## ASSIGNMENT
In the material below, find the line with "ATOM 17 N N" and the line with "ATOM 21 O O", then output those two lines and every line between them, exactly.

## EXTRACTED RECORDS
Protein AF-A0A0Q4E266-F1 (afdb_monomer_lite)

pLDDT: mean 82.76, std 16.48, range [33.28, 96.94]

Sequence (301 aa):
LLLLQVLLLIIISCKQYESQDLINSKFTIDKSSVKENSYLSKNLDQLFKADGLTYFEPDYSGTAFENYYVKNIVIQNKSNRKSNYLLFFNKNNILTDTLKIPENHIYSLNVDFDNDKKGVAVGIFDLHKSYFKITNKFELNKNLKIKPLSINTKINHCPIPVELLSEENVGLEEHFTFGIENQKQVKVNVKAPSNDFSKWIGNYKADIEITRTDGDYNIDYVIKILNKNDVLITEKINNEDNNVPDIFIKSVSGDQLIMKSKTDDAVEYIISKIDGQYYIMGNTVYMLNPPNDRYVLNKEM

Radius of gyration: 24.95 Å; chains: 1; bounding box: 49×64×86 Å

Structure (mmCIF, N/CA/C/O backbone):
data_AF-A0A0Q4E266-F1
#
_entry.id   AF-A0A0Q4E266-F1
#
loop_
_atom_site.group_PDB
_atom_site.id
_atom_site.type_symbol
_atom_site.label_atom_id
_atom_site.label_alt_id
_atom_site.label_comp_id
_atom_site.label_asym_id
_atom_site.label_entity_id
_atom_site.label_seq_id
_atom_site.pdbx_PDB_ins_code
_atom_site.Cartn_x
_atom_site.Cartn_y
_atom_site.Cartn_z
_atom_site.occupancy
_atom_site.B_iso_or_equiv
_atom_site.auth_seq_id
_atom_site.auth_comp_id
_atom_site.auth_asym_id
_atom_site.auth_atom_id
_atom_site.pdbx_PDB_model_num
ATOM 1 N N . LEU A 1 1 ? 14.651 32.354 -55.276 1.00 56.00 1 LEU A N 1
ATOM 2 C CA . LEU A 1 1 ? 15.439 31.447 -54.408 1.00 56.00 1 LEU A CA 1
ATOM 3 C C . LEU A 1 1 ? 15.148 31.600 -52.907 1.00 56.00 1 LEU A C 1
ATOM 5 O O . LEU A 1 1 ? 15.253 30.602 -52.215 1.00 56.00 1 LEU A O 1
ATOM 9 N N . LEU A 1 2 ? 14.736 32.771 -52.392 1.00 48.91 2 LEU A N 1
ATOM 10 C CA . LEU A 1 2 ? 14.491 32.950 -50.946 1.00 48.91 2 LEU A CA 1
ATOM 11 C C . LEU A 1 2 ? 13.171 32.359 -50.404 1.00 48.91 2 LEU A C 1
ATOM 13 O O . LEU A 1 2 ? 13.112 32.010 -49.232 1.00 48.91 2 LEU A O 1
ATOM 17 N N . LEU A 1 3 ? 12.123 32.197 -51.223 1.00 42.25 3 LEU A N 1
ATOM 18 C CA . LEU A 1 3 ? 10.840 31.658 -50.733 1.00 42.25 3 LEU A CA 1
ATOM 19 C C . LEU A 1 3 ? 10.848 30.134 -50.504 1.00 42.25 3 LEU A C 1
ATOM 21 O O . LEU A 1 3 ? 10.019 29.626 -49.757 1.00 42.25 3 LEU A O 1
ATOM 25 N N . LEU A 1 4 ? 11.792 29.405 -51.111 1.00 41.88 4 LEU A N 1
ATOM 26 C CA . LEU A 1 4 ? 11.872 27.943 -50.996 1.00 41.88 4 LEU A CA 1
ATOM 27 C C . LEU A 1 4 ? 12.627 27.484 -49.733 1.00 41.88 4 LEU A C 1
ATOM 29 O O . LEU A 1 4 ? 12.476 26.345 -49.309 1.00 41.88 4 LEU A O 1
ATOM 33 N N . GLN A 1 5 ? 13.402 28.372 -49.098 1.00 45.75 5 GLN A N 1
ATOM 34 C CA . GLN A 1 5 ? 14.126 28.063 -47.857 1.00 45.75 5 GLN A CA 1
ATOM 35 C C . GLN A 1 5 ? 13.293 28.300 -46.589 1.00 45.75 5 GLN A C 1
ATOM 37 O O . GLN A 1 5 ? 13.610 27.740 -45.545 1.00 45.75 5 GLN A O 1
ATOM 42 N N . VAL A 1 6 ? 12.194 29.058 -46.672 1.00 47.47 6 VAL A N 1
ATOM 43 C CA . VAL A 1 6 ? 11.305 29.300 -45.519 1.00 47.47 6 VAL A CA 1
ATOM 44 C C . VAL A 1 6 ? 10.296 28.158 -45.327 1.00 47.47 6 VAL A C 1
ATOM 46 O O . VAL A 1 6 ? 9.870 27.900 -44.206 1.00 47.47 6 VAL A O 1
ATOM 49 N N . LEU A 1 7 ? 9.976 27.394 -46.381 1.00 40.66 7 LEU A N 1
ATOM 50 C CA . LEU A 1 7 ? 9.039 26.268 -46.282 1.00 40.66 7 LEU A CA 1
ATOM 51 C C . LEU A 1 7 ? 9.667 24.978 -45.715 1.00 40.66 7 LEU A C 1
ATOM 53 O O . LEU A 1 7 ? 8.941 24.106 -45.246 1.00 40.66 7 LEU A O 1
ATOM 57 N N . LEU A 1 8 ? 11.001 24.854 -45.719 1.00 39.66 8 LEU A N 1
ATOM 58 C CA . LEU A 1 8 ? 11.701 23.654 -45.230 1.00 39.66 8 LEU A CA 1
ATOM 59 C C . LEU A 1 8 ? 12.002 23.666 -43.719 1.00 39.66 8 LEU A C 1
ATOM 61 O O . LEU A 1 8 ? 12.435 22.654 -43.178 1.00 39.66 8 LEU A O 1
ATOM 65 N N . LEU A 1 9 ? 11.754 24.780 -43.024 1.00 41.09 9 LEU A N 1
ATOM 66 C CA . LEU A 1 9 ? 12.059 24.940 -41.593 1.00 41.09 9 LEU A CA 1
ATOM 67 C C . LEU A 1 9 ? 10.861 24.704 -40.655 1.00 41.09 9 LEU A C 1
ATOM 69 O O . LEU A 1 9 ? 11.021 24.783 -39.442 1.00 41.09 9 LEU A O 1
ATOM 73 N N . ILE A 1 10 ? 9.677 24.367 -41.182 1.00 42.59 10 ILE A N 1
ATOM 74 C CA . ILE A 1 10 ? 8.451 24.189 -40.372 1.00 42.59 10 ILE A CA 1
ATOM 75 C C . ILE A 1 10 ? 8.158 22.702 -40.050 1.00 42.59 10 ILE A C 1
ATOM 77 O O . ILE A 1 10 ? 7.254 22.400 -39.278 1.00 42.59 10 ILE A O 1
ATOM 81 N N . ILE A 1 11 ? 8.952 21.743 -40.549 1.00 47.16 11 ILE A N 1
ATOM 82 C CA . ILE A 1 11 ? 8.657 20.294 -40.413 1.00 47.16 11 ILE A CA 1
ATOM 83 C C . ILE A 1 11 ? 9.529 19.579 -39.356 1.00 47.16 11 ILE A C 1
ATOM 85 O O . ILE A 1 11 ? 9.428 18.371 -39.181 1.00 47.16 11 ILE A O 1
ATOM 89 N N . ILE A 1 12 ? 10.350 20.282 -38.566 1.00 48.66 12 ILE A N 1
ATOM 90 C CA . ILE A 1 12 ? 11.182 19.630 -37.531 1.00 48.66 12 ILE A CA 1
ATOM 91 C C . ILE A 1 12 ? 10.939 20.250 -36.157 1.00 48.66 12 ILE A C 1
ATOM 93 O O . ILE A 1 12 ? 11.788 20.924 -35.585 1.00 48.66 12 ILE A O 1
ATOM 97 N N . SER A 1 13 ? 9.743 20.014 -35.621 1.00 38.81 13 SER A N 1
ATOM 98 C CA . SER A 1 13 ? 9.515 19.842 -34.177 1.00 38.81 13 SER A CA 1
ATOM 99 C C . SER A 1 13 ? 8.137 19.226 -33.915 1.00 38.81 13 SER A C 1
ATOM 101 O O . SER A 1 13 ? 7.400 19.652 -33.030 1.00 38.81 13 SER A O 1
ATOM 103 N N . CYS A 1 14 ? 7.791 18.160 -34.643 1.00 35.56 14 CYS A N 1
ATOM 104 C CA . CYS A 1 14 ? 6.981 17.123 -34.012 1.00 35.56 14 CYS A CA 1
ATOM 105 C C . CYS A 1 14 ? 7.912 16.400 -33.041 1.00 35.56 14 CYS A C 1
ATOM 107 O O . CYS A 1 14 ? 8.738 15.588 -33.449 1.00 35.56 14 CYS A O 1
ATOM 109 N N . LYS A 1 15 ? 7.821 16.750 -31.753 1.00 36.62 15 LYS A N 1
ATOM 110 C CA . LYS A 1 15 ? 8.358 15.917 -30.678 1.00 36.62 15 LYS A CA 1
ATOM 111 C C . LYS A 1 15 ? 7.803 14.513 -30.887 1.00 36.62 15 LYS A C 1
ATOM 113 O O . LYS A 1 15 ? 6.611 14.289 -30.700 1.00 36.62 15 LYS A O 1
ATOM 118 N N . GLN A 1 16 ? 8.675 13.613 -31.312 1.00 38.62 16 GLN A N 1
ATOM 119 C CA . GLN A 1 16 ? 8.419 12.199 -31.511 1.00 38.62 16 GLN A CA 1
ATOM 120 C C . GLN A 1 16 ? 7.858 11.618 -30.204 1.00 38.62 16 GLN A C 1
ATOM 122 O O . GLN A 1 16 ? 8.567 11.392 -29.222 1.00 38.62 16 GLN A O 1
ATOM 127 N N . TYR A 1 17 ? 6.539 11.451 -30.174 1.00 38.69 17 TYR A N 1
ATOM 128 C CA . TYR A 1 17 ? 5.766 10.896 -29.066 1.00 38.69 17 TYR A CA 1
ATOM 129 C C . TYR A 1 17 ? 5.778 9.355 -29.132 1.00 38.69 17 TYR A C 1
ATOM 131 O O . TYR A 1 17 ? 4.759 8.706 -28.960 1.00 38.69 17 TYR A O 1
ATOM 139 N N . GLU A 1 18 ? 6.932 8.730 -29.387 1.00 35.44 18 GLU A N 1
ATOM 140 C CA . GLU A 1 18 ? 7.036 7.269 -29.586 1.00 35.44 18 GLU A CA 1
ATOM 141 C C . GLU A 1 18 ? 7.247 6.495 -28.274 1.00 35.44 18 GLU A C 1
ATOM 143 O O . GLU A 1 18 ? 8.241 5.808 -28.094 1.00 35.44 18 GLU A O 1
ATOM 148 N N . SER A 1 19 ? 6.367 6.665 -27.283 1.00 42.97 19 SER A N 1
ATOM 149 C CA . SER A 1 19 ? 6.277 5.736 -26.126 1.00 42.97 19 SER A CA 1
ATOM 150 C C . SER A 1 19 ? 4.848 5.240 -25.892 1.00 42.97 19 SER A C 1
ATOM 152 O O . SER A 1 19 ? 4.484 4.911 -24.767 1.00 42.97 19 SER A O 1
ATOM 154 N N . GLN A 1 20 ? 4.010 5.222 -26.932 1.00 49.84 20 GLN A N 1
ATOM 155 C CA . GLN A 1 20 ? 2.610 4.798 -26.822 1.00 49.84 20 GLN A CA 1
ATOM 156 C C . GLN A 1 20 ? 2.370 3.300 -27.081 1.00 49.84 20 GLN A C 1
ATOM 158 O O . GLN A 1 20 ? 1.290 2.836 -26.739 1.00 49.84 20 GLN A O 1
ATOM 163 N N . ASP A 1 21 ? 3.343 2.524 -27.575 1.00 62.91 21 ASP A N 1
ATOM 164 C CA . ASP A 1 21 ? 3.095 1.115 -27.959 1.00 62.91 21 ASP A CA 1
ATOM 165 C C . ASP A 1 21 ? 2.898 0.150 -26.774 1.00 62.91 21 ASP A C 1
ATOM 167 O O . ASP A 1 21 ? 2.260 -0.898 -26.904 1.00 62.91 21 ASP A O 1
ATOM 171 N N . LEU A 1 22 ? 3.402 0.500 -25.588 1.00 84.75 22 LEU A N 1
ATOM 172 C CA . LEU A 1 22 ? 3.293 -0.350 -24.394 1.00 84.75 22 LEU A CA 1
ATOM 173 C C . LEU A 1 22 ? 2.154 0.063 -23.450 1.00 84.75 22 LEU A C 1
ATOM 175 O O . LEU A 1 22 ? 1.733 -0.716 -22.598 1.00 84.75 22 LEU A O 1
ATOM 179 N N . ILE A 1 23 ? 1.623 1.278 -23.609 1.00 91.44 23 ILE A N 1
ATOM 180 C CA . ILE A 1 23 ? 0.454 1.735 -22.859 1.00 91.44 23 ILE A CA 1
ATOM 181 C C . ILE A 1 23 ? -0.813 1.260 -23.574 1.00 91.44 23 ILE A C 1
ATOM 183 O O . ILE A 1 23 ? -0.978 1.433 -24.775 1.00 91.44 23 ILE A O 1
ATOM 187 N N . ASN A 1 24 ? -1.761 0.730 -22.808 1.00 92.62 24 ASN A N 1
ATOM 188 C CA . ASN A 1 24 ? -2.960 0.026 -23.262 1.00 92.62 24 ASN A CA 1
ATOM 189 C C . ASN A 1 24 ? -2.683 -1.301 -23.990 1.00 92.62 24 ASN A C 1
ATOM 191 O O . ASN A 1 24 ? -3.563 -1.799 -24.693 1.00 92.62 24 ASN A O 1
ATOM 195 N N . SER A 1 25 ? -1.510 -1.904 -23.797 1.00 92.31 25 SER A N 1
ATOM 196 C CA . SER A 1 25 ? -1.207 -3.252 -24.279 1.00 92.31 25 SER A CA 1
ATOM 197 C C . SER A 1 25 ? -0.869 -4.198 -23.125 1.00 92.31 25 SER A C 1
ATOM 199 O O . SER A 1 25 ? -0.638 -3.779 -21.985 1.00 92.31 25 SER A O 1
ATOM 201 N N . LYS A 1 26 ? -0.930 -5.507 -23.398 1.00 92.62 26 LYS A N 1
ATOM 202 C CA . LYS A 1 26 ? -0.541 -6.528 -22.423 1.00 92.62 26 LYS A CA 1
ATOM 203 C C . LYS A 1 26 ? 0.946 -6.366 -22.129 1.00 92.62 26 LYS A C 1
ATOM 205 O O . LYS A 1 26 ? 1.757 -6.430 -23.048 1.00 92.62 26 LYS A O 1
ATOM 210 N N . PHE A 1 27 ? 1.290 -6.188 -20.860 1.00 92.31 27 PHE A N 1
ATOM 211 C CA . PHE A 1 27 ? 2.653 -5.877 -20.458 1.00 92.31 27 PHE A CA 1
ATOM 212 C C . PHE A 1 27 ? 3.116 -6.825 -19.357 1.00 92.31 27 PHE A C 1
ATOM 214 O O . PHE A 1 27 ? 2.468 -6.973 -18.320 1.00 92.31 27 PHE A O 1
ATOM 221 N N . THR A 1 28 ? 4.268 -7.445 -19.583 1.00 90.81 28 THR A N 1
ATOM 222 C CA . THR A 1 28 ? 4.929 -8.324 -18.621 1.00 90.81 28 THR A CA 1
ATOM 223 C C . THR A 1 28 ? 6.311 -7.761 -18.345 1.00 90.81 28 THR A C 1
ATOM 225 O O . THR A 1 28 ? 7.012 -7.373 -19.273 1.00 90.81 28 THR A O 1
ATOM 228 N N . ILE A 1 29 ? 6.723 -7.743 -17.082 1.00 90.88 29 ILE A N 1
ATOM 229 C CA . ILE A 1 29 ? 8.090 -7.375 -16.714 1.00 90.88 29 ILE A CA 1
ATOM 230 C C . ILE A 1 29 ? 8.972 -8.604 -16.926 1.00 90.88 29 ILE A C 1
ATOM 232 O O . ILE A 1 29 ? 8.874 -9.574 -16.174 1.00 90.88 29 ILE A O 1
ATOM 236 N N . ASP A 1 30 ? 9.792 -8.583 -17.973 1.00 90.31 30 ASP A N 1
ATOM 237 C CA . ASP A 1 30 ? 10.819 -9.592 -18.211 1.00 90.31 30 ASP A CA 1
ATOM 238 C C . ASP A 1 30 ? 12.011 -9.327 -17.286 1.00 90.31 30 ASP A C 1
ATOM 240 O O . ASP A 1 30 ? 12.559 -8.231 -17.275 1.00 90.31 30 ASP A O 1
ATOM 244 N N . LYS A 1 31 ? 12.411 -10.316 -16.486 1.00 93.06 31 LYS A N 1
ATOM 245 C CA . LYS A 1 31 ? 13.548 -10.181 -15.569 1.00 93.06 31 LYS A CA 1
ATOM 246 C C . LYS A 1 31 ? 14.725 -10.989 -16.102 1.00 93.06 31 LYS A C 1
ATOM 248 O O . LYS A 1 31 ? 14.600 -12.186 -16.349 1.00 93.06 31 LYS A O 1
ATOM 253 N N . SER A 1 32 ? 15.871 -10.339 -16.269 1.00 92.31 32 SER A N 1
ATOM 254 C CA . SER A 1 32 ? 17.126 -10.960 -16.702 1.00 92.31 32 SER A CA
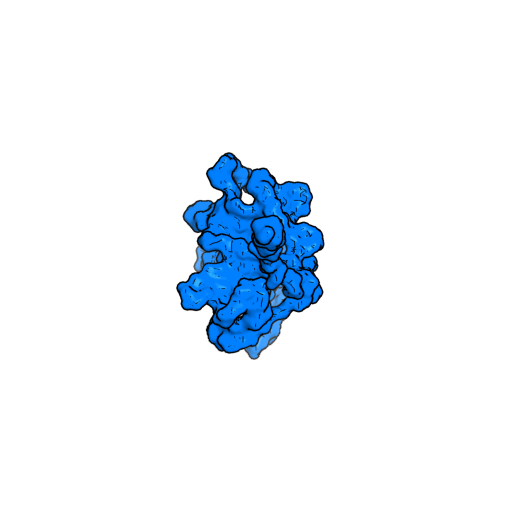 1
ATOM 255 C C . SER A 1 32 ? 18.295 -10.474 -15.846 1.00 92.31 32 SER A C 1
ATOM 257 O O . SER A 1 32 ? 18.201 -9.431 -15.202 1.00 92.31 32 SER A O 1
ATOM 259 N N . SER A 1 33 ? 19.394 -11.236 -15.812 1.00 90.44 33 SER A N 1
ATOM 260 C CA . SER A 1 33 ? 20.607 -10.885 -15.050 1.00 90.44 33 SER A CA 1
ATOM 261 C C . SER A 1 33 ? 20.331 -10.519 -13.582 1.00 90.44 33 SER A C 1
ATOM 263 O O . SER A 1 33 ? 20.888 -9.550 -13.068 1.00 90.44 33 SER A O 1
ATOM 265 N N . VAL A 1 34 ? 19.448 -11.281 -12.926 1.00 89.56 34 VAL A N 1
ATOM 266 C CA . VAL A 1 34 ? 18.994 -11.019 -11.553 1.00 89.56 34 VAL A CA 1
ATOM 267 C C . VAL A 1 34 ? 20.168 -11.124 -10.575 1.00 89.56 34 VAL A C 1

## ANSWER TO THIS TASK
ATOM 17 N N . LEU A 1 3 ? 12.123 32.197 -51.223 1.00 42.25 3 LEU A N 1
ATOM 18 C CA . LEU A 1 3 ? 10.840 31.658 -50.733 1.00 42.25 3 LEU A CA 1
ATOM 19 C C . LEU A 1 3 ? 10.848 30.134 -50.504 1.00 42.25 3 LEU A C 1
ATOM 21 O O . LEU A 1 3 ? 10.019 29.626 -49.757 1.00 42.25 3 LEU A O 1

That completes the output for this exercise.